Records for the task Block Start

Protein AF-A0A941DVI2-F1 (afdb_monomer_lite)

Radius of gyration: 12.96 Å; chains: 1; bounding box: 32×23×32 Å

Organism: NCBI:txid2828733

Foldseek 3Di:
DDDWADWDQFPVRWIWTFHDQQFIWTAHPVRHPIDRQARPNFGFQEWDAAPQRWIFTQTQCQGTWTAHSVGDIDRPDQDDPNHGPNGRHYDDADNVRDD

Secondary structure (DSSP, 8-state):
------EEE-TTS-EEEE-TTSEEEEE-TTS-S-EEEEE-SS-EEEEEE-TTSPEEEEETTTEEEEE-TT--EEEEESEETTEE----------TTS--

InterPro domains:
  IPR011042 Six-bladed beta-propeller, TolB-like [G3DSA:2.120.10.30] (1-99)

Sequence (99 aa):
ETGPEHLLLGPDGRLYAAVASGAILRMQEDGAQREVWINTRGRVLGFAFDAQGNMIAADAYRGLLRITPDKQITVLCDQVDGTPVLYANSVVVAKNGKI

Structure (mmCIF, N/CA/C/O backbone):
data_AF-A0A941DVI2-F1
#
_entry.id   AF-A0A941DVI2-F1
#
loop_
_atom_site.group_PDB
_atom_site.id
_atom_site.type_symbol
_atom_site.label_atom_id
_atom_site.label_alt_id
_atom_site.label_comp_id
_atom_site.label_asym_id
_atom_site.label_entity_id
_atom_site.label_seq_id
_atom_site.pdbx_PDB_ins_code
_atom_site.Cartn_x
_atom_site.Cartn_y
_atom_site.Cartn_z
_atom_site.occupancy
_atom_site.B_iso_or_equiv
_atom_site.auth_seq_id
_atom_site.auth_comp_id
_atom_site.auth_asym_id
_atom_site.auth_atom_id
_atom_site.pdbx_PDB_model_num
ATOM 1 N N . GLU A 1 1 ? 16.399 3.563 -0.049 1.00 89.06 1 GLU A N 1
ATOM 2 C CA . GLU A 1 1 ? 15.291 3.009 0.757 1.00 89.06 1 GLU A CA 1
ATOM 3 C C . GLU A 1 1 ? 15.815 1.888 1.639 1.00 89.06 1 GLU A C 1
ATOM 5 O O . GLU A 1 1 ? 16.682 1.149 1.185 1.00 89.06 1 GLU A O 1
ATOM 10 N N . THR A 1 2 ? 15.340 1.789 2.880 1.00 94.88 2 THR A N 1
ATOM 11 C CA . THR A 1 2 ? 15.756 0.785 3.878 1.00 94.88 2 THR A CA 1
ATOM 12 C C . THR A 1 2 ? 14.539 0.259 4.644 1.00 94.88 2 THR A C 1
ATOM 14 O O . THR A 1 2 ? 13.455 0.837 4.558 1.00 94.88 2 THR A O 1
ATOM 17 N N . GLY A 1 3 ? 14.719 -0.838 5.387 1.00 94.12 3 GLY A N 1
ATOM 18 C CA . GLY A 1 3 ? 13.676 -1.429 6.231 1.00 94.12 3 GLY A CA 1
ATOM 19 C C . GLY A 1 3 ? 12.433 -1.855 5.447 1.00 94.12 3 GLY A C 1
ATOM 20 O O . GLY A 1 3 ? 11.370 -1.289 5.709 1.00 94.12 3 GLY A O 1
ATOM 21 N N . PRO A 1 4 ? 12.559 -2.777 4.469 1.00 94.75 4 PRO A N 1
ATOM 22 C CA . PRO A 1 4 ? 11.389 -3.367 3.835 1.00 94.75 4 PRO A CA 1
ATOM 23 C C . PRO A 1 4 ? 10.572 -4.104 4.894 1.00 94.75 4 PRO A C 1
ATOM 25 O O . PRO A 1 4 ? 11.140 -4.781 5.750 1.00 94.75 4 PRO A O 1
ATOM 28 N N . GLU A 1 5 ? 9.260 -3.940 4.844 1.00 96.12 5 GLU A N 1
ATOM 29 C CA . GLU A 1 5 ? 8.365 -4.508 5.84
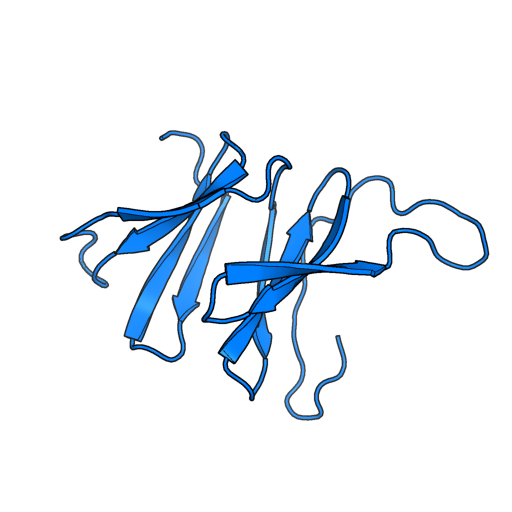9 1.00 96.12 5 GLU A CA 1
ATOM 30 C C . GLU A 1 5 ? 7.423 -5.530 5.193 1.00 96.12 5 GLU A C 1
ATOM 32 O O . GLU A 1 5 ? 7.547 -6.724 5.460 1.00 96.12 5 GLU A O 1
ATOM 37 N N . HIS A 1 6 ? 6.599 -5.098 4.235 1.00 97.88 6 HIS A N 1
ATOM 38 C CA . HIS A 1 6 ? 5.686 -5.973 3.500 1.00 97.88 6 HIS A CA 1
ATOM 39 C C . HIS A 1 6 ? 6.036 -5.997 2.019 1.00 97.88 6 HIS A C 1
ATOM 41 O O . HIS A 1 6 ? 6.335 -4.949 1.435 1.00 97.88 6 HIS A O 1
ATOM 47 N N . LEU A 1 7 ? 5.965 -7.182 1.406 1.00 97.31 7 LEU A N 1
ATOM 48 C CA . LEU A 1 7 ? 6.135 -7.368 -0.029 1.00 97.31 7 LEU A CA 1
ATOM 49 C C . LEU A 1 7 ? 5.018 -8.240 -0.595 1.00 97.31 7 LEU A C 1
ATOM 51 O O . LEU A 1 7 ? 4.683 -9.270 -0.016 1.00 97.31 7 LEU A O 1
ATOM 55 N N . LEU A 1 8 ? 4.479 -7.848 -1.747 1.00 98.12 8 LEU A N 1
ATOM 56 C CA . LEU A 1 8 ? 3.418 -8.592 -2.423 1.00 98.12 8 LEU A CA 1
ATOM 57 C C . LEU A 1 8 ? 3.470 -8.345 -3.934 1.00 98.12 8 LEU A C 1
ATOM 59 O O . LEU A 1 8 ? 3.746 -7.227 -4.376 1.00 98.12 8 LEU A O 1
ATOM 63 N N . LEU A 1 9 ? 3.187 -9.381 -4.726 1.00 98.19 9 LEU A N 1
ATOM 64 C CA . LEU A 1 9 ? 2.955 -9.227 -6.161 1.00 98.19 9 LEU A CA 1
ATOM 65 C C . LEU A 1 9 ? 1.615 -8.522 -6.393 1.00 98.19 9 LEU A C 1
ATOM 67 O O . LEU A 1 9 ? 0.579 -8.927 -5.866 1.00 98.19 9 LEU A O 1
ATOM 71 N N . GLY A 1 10 ? 1.653 -7.451 -7.176 1.00 97.38 10 GLY A N 1
ATOM 72 C CA . GLY A 1 10 ? 0.482 -6.700 -7.582 1.00 97.38 10 GLY A CA 1
ATOM 73 C C . GLY A 1 10 ? -0.277 -7.349 -8.739 1.00 97.38 10 GLY A C 1
ATOM 74 O O . GLY A 1 10 ? 0.233 -8.248 -9.413 1.00 97.38 10 GLY A O 1
ATOM 75 N N . PRO A 1 11 ? -1.500 -6.867 -9.013 1.00 96.81 11 PRO A N 1
ATOM 76 C CA . PRO A 1 11 ? -2.341 -7.353 -10.112 1.00 96.81 11 PRO A CA 1
ATOM 77 C C . PRO A 1 11 ? -1.742 -7.086 -11.504 1.00 96.81 11 PRO A C 1
ATOM 79 O O . PRO A 1 11 ? -2.186 -7.658 -12.494 1.00 96.81 11 PRO A O 1
ATOM 82 N N . ASP A 1 12 ? -0.733 -6.223 -11.585 1.00 96.44 12 ASP A N 1
ATOM 83 C CA . ASP A 1 12 ? 0.037 -5.901 -12.784 1.00 96.44 12 ASP A CA 1
ATOM 84 C C . ASP A 1 12 ? 1.284 -6.790 -12.966 1.00 96.44 12 ASP A C 1
ATOM 86 O O . ASP A 1 12 ? 2.096 -6.532 -13.857 1.00 96.44 12 ASP A O 1
ATOM 90 N N . GLY A 1 13 ? 1.469 -7.795 -12.102 1.00 96.88 13 GLY A N 1
ATOM 91 C CA . GLY A 1 13 ? 2.626 -8.689 -12.108 1.00 96.88 13 GLY A CA 1
ATOM 92 C C . GLY A 1 13 ? 3.922 -8.053 -11.597 1.00 96.88 13 GLY A C 1
ATOM 93 O O . GLY A 1 13 ? 4.993 -8.617 -11.808 1.00 96.88 13 GLY A O 1
ATOM 94 N N . ARG A 1 14 ? 3.868 -6.880 -10.950 1.00 98.38 14 ARG A N 1
ATOM 95 C CA . ARG A 1 14 ? 5.046 -6.242 -10.343 1.00 98.38 14 ARG A CA 1
ATOM 96 C C . ARG A 1 14 ? 5.127 -6.513 -8.849 1.00 98.38 14 ARG A C 1
ATOM 98 O O . ARG A 1 14 ? 4.113 -6.646 -8.176 1.00 98.38 14 ARG A O 1
ATOM 105 N N . LEU A 1 15 ? 6.340 -6.547 -8.310 1.00 98.44 15 LEU A N 1
ATOM 106 C CA . LEU A 1 15 ? 6.568 -6.659 -6.874 1.00 98.44 15 LEU A CA 1
ATOM 107 C C . LEU A 1 15 ? 6.449 -5.281 -6.222 1.00 98.44 15 LEU A C 1
ATOM 109 O O . LEU A 1 15 ? 7.111 -4.331 -6.646 1.00 98.44 15 LEU A O 1
ATOM 113 N N . TYR A 1 16 ? 5.634 -5.188 -5.175 1.00 98.69 16 TYR A N 1
ATOM 114 C CA . TYR A 1 16 ? 5.489 -3.992 -4.355 1.00 98.69 16 TYR A CA 1
ATOM 115 C C . TYR A 1 16 ? 6.160 -4.201 -3.005 1.00 98.69 16 TYR A C 1
ATOM 117 O O . TYR A 1 16 ? 6.071 -5.292 -2.451 1.00 98.69 16 TYR A O 1
ATOM 125 N N . ALA A 1 17 ? 6.808 -3.166 -2.468 1.00 98.50 17 ALA A N 1
ATOM 126 C CA . ALA A 1 17 ? 7.448 -3.216 -1.157 1.00 98.50 17 ALA A CA 1
ATOM 127 C C . ALA A 1 17 ? 7.198 -1.934 -0.356 1.00 98.50 17 ALA A C 1
ATOM 129 O O . ALA A 1 17 ? 7.520 -0.841 -0.827 1.00 98.50 17 ALA A O 1
ATOM 130 N N . ALA A 1 18 ? 6.677 -2.063 0.864 1.00 98.50 18 ALA A N 1
ATOM 131 C CA . ALA A 1 18 ? 6.589 -0.955 1.813 1.00 98.50 18 ALA A CA 1
ATOM 132 C C . ALA A 1 18 ? 7.938 -0.764 2.520 1.00 98.50 18 ALA A C 1
ATOM 134 O O . ALA A 1 18 ? 8.554 -1.737 2.959 1.00 98.50 18 ALA A O 1
ATOM 135 N N . VAL A 1 19 ? 8.413 0.481 2.613 1.00 98.25 19 VAL A N 1
ATOM 136 C CA . VAL A 1 19 ? 9.725 0.806 3.199 1.00 98.25 19 VAL A CA 1
ATOM 137 C C . VAL A 1 19 ? 9.649 1.931 4.222 1.00 98.25 19 VAL A C 1
ATOM 139 O O . VAL A 1 19 ? 8.651 2.646 4.342 1.00 98.25 19 VAL A O 1
ATOM 142 N N . ALA A 1 20 ? 10.738 2.110 4.972 1.00 97.56 20 ALA A N 1
ATOM 143 C CA . ALA A 1 20 ? 10.737 2.939 6.166 1.00 97.56 20 ALA A CA 1
ATOM 144 C C . ALA A 1 20 ? 10.408 4.424 5.952 1.00 97.56 20 ALA A C 1
ATOM 146 O O . ALA A 1 20 ? 9.924 5.072 6.879 1.00 97.56 20 ALA A O 1
ATOM 147 N N . SER A 1 21 ? 10.643 4.945 4.748 1.00 97.50 21 SER A N 1
ATOM 148 C CA . SER A 1 21 ? 10.375 6.333 4.350 1.00 97.50 21 SER A CA 1
ATOM 149 C C . SER A 1 21 ? 8.894 6.641 4.076 1.00 97.50 21 SER A C 1
ATOM 151 O O . SER A 1 21 ? 8.565 7.769 3.698 1.00 97.50 21 SER A O 1
ATOM 153 N N . GLY A 1 22 ? 8.010 5.642 4.182 1.00 97.88 22 GLY A N 1
ATOM 154 C CA . GLY A 1 22 ? 6.609 5.738 3.758 1.00 97.88 22 GLY A CA 1
ATOM 155 C C . GLY A 1 22 ? 6.416 5.579 2.247 1.00 97.88 22 GLY A C 1
ATOM 156 O O . GLY A 1 22 ? 5.294 5.684 1.747 1.00 97.88 22 GLY A O 1
ATOM 157 N N . ALA A 1 23 ? 7.497 5.340 1.499 1.00 98.62 23 ALA A N 1
ATOM 158 C CA . ALA A 1 23 ? 7.407 4.963 0.100 1.00 98.62 23 ALA A CA 1
ATOM 159 C C . ALA A 1 23 ? 6.883 3.529 -0.051 1.00 98.62 23 ALA A C 1
ATOM 161 O O . ALA A 1 23 ? 7.206 2.634 0.732 1.00 98.62 23 ALA A O 1
ATOM 162 N N . ILE A 1 24 ? 6.119 3.318 -1.117 1.00 98.75 24 ILE A N 1
ATOM 163 C CA . ILE A 1 24 ? 5.864 2.008 -1.694 1.00 98.75 24 ILE A CA 1
ATOM 164 C C . ILE A 1 24 ? 6.701 1.923 -2.963 1.00 98.75 24 ILE A C 1
ATOM 166 O O . ILE A 1 24 ? 6.547 2.730 -3.886 1.00 98.75 24 ILE A O 1
ATOM 170 N N . LEU A 1 25 ? 7.608 0.960 -2.997 1.00 98.62 25 LEU A N 1
ATOM 171 C CA . LEU A 1 25 ? 8.430 0.678 -4.164 1.00 98.62 25 LEU A CA 1
ATOM 172 C C . LEU A 1 25 ? 7.706 -0.306 -5.064 1.00 98.62 25 LEU A C 1
ATOM 174 O O . LEU A 1 25 ? 7.009 -1.182 -4.565 1.00 98.62 25 LEU A O 1
ATOM 178 N N . ARG A 1 26 ? 7.902 -0.174 -6.372 1.00 98.62 26 ARG A N 1
ATOM 179 C CA . ARG A 1 26 ? 7.404 -1.100 -7.391 1.00 98.62 26 ARG A CA 1
ATOM 180 C C . ARG A 1 26 ? 8.577 -1.526 -8.260 1.00 98.62 26 ARG A C 1
ATOM 182 O O . ARG A 1 26 ? 9.411 -0.698 -8.616 1.00 98.62 26 ARG A O 1
ATOM 189 N N . MET A 1 27 ? 8.686 -2.813 -8.548 1.00 98.50 27 MET A N 1
ATOM 190 C CA . MET A 1 27 ? 9.813 -3.387 -9.286 1.00 98.50 27 MET A CA 1
ATOM 191 C C . MET A 1 27 ? 9.383 -4.638 -10.054 1.00 98.50 27 MET A C 1
ATOM 193 O O . MET A 1 27 ? 8.276 -5.141 -9.866 1.00 98.50 27 MET A O 1
ATOM 197 N N . GLN A 1 28 ? 10.239 -5.125 -10.948 1.00 98.44 28 GLN A N 1
ATOM 198 C CA . GLN A 1 28 ? 10.090 -6.471 -11.502 1.00 98.44 28 GLN A CA 1
ATOM 199 C C . GLN A 1 28 ? 10.256 -7.515 -10.389 1.00 98.44 28 GLN A C 1
ATOM 201 O O . GLN A 1 28 ? 10.801 -7.211 -9.329 1.00 98.44 28 GLN A O 1
ATOM 206 N N . GLU A 1 29 ? 9.770 -8.735 -10.604 1.00 95.81 29 GLU A N 1
ATOM 207 C CA . GLU A 1 29 ? 9.827 -9.808 -9.599 1.00 95.81 29 GLU A CA 1
ATOM 208 C C . GLU A 1 29 ? 11.268 -10.155 -9.177 1.00 95.81 29 GLU A C 1
ATOM 210 O O . GLU A 1 29 ? 11.516 -10.472 -8.016 1.00 95.81 29 GLU A O 1
ATOM 215 N N . ASP A 1 30 ? 12.237 -9.982 -10.079 1.00 95.81 30 ASP A N 1
ATOM 216 C CA . ASP A 1 30 ? 13.676 -10.128 -9.814 1.00 95.81 30 ASP A CA 1
ATOM 217 C C . ASP A 1 30 ? 14.309 -8.918 -9.087 1.00 95.81 30 ASP A C 1
ATOM 219 O O . ASP A 1 30 ? 15.506 -8.900 -8.796 1.00 95.81 30 ASP A O 1
ATOM 223 N N . GLY A 1 31 ? 13.514 -7.888 -8.786 1.00 95.06 31 GLY A N 1
ATOM 224 C CA . GLY A 1 31 ? 13.941 -6.653 -8.135 1.00 95.06 31 GLY A CA 1
ATOM 225 C C . GLY A 1 31 
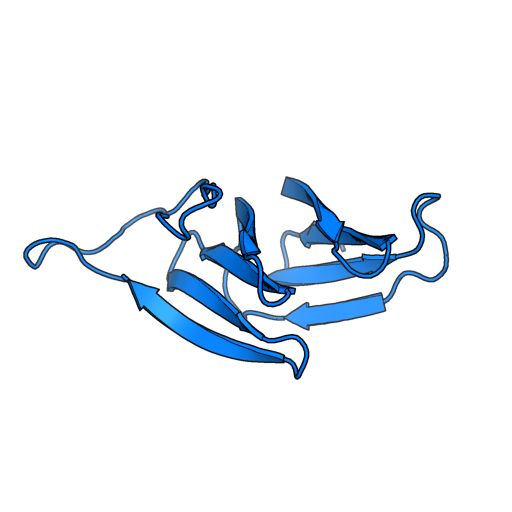? 14.501 -5.577 -9.072 1.00 95.06 31 GLY A C 1
ATOM 226 O O . GLY A 1 31 ? 14.855 -4.493 -8.585 1.00 95.06 31 GLY A O 1
ATOM 227 N N . ALA A 1 32 ? 14.575 -5.829 -10.384 1.00 97.69 32 ALA A N 1
ATOM 228 C CA . ALA A 1 32 ? 15.020 -4.861 -11.380 1.00 97.69 32 ALA A CA 1
ATOM 229 C C . ALA A 1 32 ? 13.980 -3.752 -11.628 1.00 97.69 32 ALA A C 1
ATOM 231 O O . ALA A 1 32 ? 12.810 -3.856 -11.260 1.00 97.69 32 ALA A O 1
ATOM 232 N N . GLN A 1 33 ? 14.410 -2.664 -12.282 1.00 97.38 33 GLN A N 1
ATOM 233 C CA . GLN A 1 33 ? 13.553 -1.519 -12.645 1.00 97.38 33 GLN A CA 1
ATOM 234 C C . GLN A 1 33 ? 12.751 -0.956 -11.460 1.00 97.38 33 GLN A C 1
ATOM 236 O O . GLN A 1 33 ? 11.550 -0.704 -11.550 1.00 97.38 33 GLN A O 1
ATOM 241 N N . ARG A 1 34 ? 13.430 -0.790 -10.322 1.00 97.31 34 ARG A N 1
ATOM 242 C CA . ARG A 1 34 ? 12.828 -0.285 -9.091 1.00 97.31 34 ARG A CA 1
ATOM 243 C C . ARG A 1 34 ? 12.479 1.196 -9.205 1.00 97.31 34 ARG A C 1
ATOM 245 O O . ARG A 1 34 ? 13.347 2.019 -9.481 1.00 97.31 34 ARG A O 1
ATOM 252 N N . GLU A 1 35 ? 11.237 1.529 -8.884 1.00 98.06 35 GLU A N 1
ATOM 253 C CA . GLU A 1 35 ? 10.723 2.897 -8.824 1.00 98.06 35 GLU A CA 1
ATOM 254 C C . GLU A 1 35 ? 9.994 3.160 -7.499 1.00 98.06 35 GLU A C 1
ATOM 256 O O . GLU A 1 35 ? 9.472 2.239 -6.865 1.00 98.06 35 GLU A O 1
ATOM 261 N N . VAL A 1 36 ? 9.925 4.428 -7.084 1.00 98.44 36 VAL A N 1
ATOM 262 C CA . VAL A 1 36 ? 8.969 4.855 -6.054 1.00 98.44 36 VAL A CA 1
ATOM 263 C C . VAL A 1 36 ? 7.609 4.979 -6.727 1.00 98.44 36 VAL A C 1
ATOM 265 O O . VAL A 1 36 ? 7.384 5.883 -7.532 1.00 98.44 36 VAL A O 1
ATOM 268 N N . TRP A 1 37 ? 6.691 4.070 -6.409 1.00 98.50 37 TRP A N 1
ATOM 269 C CA . TRP A 1 37 ? 5.351 4.093 -6.984 1.00 98.50 37 TRP A CA 1
ATOM 270 C C . TRP A 1 37 ? 4.503 5.200 -6.358 1.00 98.50 37 TRP A C 1
ATOM 272 O O . TRP A 1 37 ? 3.920 6.009 -7.083 1.00 98.50 37 TRP A O 1
ATOM 282 N N . ILE A 1 38 ? 4.492 5.284 -5.027 1.00 98.69 38 ILE A N 1
ATOM 283 C CA . ILE A 1 38 ? 3.828 6.339 -4.255 1.00 98.69 38 ILE A CA 1
ATOM 284 C C . ILE A 1 38 ? 4.549 6.526 -2.915 1.00 98.69 38 ILE A C 1
ATOM 286 O O . ILE A 1 38 ? 5.251 5.628 -2.458 1.00 98.69 38 ILE A O 1
ATOM 290 N N . ASN A 1 39 ? 4.372 7.674 -2.264 1.00 98.44 39 ASN A N 1
ATOM 291 C CA . ASN A 1 39 ? 4.744 7.854 -0.864 1.00 98.44 39 ASN A CA 1
ATOM 292 C C . ASN A 1 39 ? 3.499 8.268 -0.073 1.00 98.44 39 ASN A C 1
ATOM 294 O O . ASN A 1 39 ? 2.896 9.299 -0.372 1.00 98.44 39 ASN A O 1
ATOM 298 N N . THR A 1 40 ? 3.106 7.461 0.916 1.00 97.88 40 THR A N 1
ATOM 299 C CA . THR A 1 40 ? 1.895 7.707 1.714 1.00 97.88 40 THR A CA 1
ATOM 300 C C . THR A 1 40 ? 2.092 8.800 2.757 1.00 97.88 40 THR A C 1
ATOM 302 O O . THR A 1 40 ? 1.125 9.213 3.389 1.00 97.88 40 THR A O 1
ATOM 305 N N . ARG A 1 41 ? 3.329 9.267 2.968 1.00 96.81 41 ARG A N 1
ATOM 306 C CA . ARG A 1 41 ? 3.733 10.162 4.064 1.00 96.81 41 ARG A CA 1
ATOM 307 C C . ARG A 1 41 ? 3.434 9.599 5.461 1.00 96.81 41 ARG A C 1
ATOM 309 O O . ARG A 1 41 ? 3.458 10.350 6.428 1.00 96.81 41 ARG A O 1
ATOM 316 N N . GLY A 1 42 ? 3.158 8.299 5.558 1.00 96.94 42 GLY A N 1
ATOM 317 C CA . GLY A 1 42 ? 2.985 7.567 6.808 1.00 96.94 42 GLY A CA 1
ATOM 318 C C . GLY A 1 42 ? 3.958 6.395 6.891 1.00 96.94 42 GLY A C 1
ATOM 319 O O . GLY A 1 42 ? 5.090 6.483 6.409 1.00 96.94 42 GLY A O 1
ATOM 320 N N . ARG A 1 43 ? 3.525 5.294 7.505 1.00 97.81 43 ARG A N 1
ATOM 321 C CA . ARG A 1 43 ? 4.330 4.076 7.644 1.00 97.81 43 ARG A CA 1
ATOM 322 C C . ARG A 1 43 ? 3.464 2.847 7.407 1.00 97.81 43 ARG A C 1
ATOM 324 O O . ARG A 1 43 ? 2.853 2.331 8.332 1.00 97.81 43 ARG A O 1
ATOM 331 N N . VAL A 1 44 ? 3.432 2.373 6.165 1.00 98.62 44 VAL A N 1
ATOM 332 C CA . VAL A 1 44 ? 2.725 1.135 5.811 1.00 98.62 44 VAL A CA 1
ATOM 333 C C . VAL A 1 44 ? 3.487 -0.076 6.355 1.00 98.62 44 VAL A C 1
ATOM 335 O O . VAL A 1 44 ? 4.689 -0.197 6.111 1.00 98.62 44 VAL A O 1
ATOM 338 N N . LEU A 1 45 ? 2.777 -0.934 7.092 1.00 98.44 45 LEU A N 1
ATOM 339 C CA . LEU A 1 45 ? 3.272 -2.184 7.699 1.00 98.44 45 LEU A CA 1
ATOM 340 C C . LEU A 1 45 ? 2.578 -3.440 7.130 1.00 98.44 45 LEU A C 1
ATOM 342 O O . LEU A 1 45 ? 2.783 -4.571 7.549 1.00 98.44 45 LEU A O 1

Records for the task Block End

Task
Please write out the material word for word from its first line through the line holding "ATOM 20 O O", including both, and no line past it.

Answer for the task
Protein AF-A0A941DVI2-F1 (afdb_monomer_lite)

Radius of gyration: 12.96 Å; chains: 1; bounding box: 32×23×32 Å

Organism: NCBI:txid2828733

Foldseek 3Di:
DDDWADWDQFPVRWIWTFHDQQFIWTAHPVRHPIDRQARPNFGFQEWDAAPQRWIFTQTQCQGTWTAHSVGDIDRPDQDDPNHGPNGRHYDDADNVRDD

Secondary structure (DSSP, 8-state):
------EEE-TTS-EEEE-TTSEEEEE-TTS-S-EEEEE-SS-EEEEEE-TTSPEEEEETTTEEEEE-TT--EEEEESEETTEE----------TTS--

InterPro domains:
  IPR011042 Six-bladed beta-propeller, TolB-like [G3DSA:2.120.10.30] (1-99)

Sequence (99 aa):
ETGPEHLLLGPDGRLYAAVASGAILRMQEDGAQREVWINTRGRVLGFAFDAQGNMIAADAYRGLLRITPDKQITVLCDQVDGTPVLYANSVVVAKNGKI

Structure (mmCIF, N/CA/C/O backbone):
data_AF-A0A941DVI2-F1
#
_entry.id   AF-A0A941DVI2-F1
#
loop_
_atom_site.group_PDB
_atom_site.id
_atom_site.type_symbol
_atom_site.label_atom_id
_atom_site.label_alt_id
_atom_site.label_comp_id
_atom_site.label_asym_id
_atom_site.label_entity_id
_atom_site.label_seq_id
_atom_site.pdbx_PDB_ins_code
_atom_site.Cartn_x
_atom_site.Cartn_y
_atom_site.Cartn_z
_atom_site.occupancy
_atom_site.B_iso_or_equiv
_atom_site.auth_seq_id
_atom_site.auth_comp_id
_atom_site.auth_asym_id
_atom_site.auth_atom_id
_atom_site.pdbx_PDB_model_num
ATOM 1 N N . GLU A 1 1 ? 16.399 3.563 -0.049 1.00 89.06 1 GLU A N 1
ATOM 2 C CA . GLU A 1 1 ? 15.291 3.009 0.757 1.00 89.06 1 GLU A CA 1
ATOM 3 C C . GLU A 1 1 ? 15.815 1.888 1.639 1.00 89.06 1 GLU A C 1
ATOM 5 O O . GLU A 1 1 ? 16.682 1.149 1.185 1.00 89.06 1 GLU A O 1
ATOM 10 N N . THR A 1 2 ? 15.340 1.789 2.880 1.00 94.88 2 THR A N 1
ATOM 11 C CA . THR A 1 2 ? 15.756 0.785 3.878 1.00 94.88 2 THR A CA 1
ATOM 12 C C . THR A 1 2 ? 14.539 0.259 4.644 1.00 94.88 2 THR A C 1
ATOM 14 O O . THR A 1 2 ? 13.455 0.837 4.558 1.00 94.88 2 THR A O 1
ATOM 17 N N . GLY A 1 3 ? 14.719 -0.838 5.387 1.00 94.12 3 GLY A N 1
ATOM 18 C CA . GLY A 1 3 ? 13.676 -1.429 6.231 1.00 94.12 3 GLY A CA 1
ATOM 19 C C . GLY A 1 3 ? 12.433 -1.855 5.447 1.00 94.12 3 GLY A C 1
ATOM 20 O O . GLY A 1 3 ? 11.370 -1.289 5.709 1.00 94.12 3 GLY A O 1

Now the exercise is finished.